* _To do_:
Scan the material below for "Protein", then return each line that contains it.

* _Data to examine_:
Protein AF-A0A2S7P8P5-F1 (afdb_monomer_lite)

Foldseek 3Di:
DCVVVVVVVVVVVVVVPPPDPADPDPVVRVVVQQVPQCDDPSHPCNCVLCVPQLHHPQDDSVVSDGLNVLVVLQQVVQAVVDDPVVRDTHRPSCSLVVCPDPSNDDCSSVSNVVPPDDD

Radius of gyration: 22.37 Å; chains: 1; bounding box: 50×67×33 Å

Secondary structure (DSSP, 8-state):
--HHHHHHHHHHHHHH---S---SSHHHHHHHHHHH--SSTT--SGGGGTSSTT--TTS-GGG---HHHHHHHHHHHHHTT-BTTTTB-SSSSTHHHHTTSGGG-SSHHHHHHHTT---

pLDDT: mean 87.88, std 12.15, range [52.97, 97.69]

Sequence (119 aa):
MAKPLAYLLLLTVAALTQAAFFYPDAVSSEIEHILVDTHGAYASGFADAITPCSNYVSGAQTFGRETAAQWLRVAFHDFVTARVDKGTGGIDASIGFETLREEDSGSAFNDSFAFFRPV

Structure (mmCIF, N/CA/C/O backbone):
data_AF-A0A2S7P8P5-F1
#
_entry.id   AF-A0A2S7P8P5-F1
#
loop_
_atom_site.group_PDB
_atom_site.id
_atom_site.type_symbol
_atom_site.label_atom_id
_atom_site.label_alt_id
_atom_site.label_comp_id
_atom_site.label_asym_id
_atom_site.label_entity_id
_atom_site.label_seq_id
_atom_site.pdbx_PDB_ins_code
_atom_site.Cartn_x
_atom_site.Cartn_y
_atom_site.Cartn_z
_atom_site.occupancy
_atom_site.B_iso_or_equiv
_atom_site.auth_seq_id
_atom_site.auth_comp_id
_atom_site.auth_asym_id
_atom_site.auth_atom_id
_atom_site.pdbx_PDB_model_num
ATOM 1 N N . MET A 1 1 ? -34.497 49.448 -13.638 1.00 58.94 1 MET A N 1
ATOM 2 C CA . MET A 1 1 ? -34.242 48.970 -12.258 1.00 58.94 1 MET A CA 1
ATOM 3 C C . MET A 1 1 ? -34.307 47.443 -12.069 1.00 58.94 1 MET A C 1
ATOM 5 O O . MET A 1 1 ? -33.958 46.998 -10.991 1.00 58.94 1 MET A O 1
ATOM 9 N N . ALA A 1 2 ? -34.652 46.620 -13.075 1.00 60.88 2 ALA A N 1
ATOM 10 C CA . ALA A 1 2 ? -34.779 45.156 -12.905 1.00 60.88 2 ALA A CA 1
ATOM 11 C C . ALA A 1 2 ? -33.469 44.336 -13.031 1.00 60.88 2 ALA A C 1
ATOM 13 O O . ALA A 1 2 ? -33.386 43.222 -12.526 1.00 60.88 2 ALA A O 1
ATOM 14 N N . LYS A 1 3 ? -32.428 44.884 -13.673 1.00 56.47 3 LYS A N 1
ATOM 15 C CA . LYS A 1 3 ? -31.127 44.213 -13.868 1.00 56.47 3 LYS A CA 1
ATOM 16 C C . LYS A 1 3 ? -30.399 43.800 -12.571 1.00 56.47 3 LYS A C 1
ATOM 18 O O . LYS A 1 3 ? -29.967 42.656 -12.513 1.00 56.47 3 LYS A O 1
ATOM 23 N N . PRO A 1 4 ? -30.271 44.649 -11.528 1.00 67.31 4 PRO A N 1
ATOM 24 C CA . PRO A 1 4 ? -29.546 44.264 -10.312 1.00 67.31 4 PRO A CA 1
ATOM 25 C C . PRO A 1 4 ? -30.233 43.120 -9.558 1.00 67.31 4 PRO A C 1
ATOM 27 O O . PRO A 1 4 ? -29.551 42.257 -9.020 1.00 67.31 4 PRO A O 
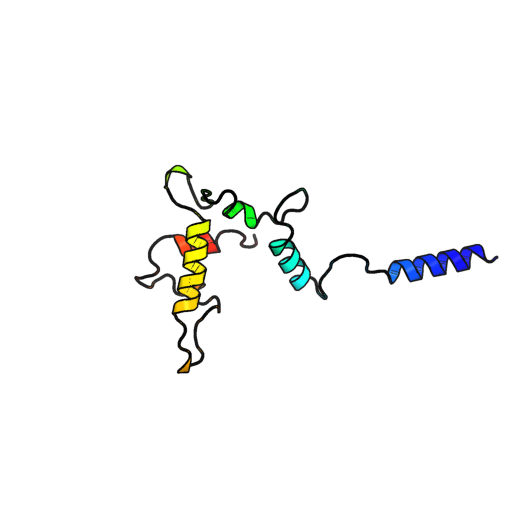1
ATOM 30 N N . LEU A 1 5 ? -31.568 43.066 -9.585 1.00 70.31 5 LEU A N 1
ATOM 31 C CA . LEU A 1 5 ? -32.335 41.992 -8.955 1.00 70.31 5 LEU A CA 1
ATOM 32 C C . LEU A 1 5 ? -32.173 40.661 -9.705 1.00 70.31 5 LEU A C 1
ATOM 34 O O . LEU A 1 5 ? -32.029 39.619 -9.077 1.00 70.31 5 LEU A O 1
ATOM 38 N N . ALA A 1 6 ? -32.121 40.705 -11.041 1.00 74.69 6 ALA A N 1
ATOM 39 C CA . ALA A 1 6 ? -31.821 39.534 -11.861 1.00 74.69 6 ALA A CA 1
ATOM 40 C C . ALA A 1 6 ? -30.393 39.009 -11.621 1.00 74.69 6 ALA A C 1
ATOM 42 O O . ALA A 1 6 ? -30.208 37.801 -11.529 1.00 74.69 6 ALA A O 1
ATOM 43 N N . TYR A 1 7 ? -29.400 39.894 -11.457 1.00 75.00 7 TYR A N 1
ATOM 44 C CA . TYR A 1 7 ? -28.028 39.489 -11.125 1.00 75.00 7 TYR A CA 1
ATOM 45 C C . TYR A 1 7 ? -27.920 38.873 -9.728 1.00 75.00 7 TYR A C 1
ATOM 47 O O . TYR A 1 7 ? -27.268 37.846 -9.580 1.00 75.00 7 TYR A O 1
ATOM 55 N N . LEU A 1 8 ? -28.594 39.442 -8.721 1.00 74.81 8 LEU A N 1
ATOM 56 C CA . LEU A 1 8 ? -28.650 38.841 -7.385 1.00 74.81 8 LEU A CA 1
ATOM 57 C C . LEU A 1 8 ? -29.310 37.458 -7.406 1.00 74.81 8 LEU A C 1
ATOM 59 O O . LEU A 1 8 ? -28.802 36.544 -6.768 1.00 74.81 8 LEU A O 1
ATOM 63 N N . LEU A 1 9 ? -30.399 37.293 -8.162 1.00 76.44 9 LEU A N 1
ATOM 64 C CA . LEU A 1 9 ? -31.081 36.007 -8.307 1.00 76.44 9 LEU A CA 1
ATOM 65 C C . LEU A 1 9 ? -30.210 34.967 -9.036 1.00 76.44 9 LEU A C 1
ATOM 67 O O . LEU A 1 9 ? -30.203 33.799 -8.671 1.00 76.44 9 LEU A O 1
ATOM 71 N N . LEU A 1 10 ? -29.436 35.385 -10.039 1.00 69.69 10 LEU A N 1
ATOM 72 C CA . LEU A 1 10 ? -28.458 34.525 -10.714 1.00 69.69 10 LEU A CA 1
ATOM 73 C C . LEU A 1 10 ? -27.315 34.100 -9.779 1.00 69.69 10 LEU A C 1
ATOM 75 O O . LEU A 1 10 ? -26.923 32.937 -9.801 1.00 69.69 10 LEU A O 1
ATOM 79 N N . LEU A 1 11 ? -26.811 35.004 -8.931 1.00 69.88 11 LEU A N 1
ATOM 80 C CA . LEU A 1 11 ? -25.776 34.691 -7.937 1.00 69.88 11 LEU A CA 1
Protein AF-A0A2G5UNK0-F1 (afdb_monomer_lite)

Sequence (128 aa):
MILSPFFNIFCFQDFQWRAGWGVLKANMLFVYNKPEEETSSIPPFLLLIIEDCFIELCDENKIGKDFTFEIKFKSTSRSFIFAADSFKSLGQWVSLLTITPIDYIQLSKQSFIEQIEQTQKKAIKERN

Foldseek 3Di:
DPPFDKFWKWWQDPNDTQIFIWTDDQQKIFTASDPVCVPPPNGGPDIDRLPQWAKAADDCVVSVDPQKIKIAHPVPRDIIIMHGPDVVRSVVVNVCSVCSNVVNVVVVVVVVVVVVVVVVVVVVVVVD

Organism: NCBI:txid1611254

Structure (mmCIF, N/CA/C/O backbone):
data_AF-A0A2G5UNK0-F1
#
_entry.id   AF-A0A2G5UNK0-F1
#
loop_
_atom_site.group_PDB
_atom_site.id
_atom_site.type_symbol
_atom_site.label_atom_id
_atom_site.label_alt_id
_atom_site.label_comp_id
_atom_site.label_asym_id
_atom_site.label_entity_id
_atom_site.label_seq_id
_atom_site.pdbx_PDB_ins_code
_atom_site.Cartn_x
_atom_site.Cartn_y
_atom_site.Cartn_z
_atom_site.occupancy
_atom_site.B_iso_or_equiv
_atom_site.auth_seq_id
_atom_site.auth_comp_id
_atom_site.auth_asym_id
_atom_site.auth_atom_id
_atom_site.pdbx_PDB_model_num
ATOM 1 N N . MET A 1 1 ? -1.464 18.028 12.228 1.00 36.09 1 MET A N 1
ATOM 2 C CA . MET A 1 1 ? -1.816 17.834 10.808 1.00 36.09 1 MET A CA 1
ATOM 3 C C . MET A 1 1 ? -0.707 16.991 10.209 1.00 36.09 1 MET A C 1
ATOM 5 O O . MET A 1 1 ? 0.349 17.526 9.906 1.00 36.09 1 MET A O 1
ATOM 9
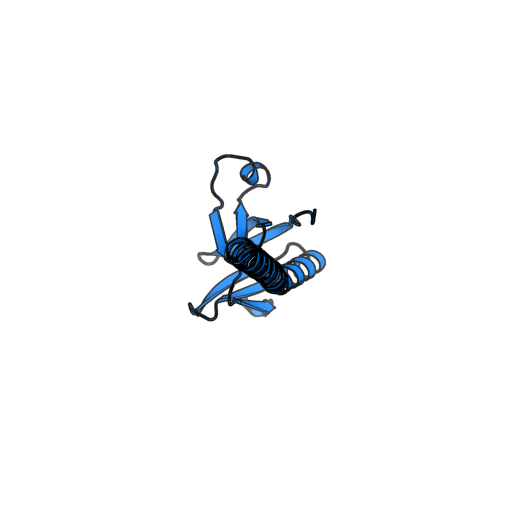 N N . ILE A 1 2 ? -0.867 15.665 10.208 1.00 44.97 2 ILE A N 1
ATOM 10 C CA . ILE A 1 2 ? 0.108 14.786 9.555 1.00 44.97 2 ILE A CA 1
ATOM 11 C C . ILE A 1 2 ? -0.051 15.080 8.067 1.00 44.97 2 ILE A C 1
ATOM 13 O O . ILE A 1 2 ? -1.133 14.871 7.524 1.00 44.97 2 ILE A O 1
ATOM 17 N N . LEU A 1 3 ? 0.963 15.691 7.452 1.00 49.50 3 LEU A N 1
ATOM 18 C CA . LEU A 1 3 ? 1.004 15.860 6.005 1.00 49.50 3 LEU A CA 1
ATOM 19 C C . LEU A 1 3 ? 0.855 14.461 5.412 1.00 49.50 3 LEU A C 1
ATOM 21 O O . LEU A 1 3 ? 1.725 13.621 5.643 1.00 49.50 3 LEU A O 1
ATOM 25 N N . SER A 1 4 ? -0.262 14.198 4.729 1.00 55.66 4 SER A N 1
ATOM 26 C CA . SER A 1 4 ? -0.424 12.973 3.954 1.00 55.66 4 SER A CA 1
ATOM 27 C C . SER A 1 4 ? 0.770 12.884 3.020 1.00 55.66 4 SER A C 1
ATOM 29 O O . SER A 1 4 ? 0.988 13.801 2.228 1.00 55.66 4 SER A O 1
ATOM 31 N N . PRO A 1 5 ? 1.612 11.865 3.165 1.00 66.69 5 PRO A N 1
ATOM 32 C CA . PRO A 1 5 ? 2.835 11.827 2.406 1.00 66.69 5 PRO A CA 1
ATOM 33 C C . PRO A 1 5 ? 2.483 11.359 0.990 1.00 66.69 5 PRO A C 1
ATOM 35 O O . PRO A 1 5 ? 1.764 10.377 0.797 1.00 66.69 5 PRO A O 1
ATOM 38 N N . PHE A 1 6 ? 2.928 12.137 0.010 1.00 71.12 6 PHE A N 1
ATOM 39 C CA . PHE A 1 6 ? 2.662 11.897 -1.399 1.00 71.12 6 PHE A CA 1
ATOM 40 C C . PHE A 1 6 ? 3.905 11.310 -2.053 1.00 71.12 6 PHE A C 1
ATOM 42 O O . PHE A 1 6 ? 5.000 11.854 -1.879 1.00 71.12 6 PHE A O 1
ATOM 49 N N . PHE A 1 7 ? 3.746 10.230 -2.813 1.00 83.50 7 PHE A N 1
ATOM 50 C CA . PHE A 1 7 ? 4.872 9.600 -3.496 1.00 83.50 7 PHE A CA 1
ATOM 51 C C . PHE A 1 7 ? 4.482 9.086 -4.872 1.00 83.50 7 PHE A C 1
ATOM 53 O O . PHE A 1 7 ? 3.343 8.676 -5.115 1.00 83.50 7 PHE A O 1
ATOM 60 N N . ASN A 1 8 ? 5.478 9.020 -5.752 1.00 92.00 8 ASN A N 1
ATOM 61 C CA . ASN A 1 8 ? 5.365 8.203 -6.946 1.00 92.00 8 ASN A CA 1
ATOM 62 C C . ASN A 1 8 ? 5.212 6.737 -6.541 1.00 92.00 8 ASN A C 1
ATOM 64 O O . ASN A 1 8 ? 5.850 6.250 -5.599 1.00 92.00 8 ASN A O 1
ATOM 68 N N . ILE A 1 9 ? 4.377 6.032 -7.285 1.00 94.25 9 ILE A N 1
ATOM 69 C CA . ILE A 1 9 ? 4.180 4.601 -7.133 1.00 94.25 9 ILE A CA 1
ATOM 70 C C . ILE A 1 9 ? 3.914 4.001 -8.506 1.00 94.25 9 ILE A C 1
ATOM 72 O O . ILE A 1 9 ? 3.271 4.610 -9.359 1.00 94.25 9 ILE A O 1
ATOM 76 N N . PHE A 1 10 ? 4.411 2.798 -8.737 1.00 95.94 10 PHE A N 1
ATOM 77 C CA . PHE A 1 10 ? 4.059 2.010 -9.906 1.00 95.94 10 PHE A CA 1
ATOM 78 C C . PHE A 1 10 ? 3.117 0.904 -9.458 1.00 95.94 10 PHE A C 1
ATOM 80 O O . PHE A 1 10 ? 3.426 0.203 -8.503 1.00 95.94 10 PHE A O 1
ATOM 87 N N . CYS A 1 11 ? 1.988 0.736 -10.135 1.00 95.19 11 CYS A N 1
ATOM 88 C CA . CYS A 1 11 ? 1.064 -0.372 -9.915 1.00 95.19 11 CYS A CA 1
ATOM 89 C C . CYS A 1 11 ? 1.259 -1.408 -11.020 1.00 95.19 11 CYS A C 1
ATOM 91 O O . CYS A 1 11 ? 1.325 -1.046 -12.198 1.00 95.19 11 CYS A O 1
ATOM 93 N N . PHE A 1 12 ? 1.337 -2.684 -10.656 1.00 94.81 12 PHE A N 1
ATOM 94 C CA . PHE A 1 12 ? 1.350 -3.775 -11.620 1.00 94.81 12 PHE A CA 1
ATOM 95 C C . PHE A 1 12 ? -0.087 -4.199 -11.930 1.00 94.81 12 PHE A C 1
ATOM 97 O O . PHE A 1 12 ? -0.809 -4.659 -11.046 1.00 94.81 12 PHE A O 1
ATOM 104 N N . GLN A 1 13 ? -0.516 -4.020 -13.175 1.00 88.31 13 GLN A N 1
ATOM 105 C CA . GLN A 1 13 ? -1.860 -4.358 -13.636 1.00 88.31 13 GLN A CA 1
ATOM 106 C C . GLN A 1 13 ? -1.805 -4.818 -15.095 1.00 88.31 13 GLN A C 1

* _Exercise answer_:
Protein AF-A0A2S7P8P5-F1 (afdb_monomer_lite)
Protein AF-A0A2G5UNK0-F1 (afdb_monomer_lite)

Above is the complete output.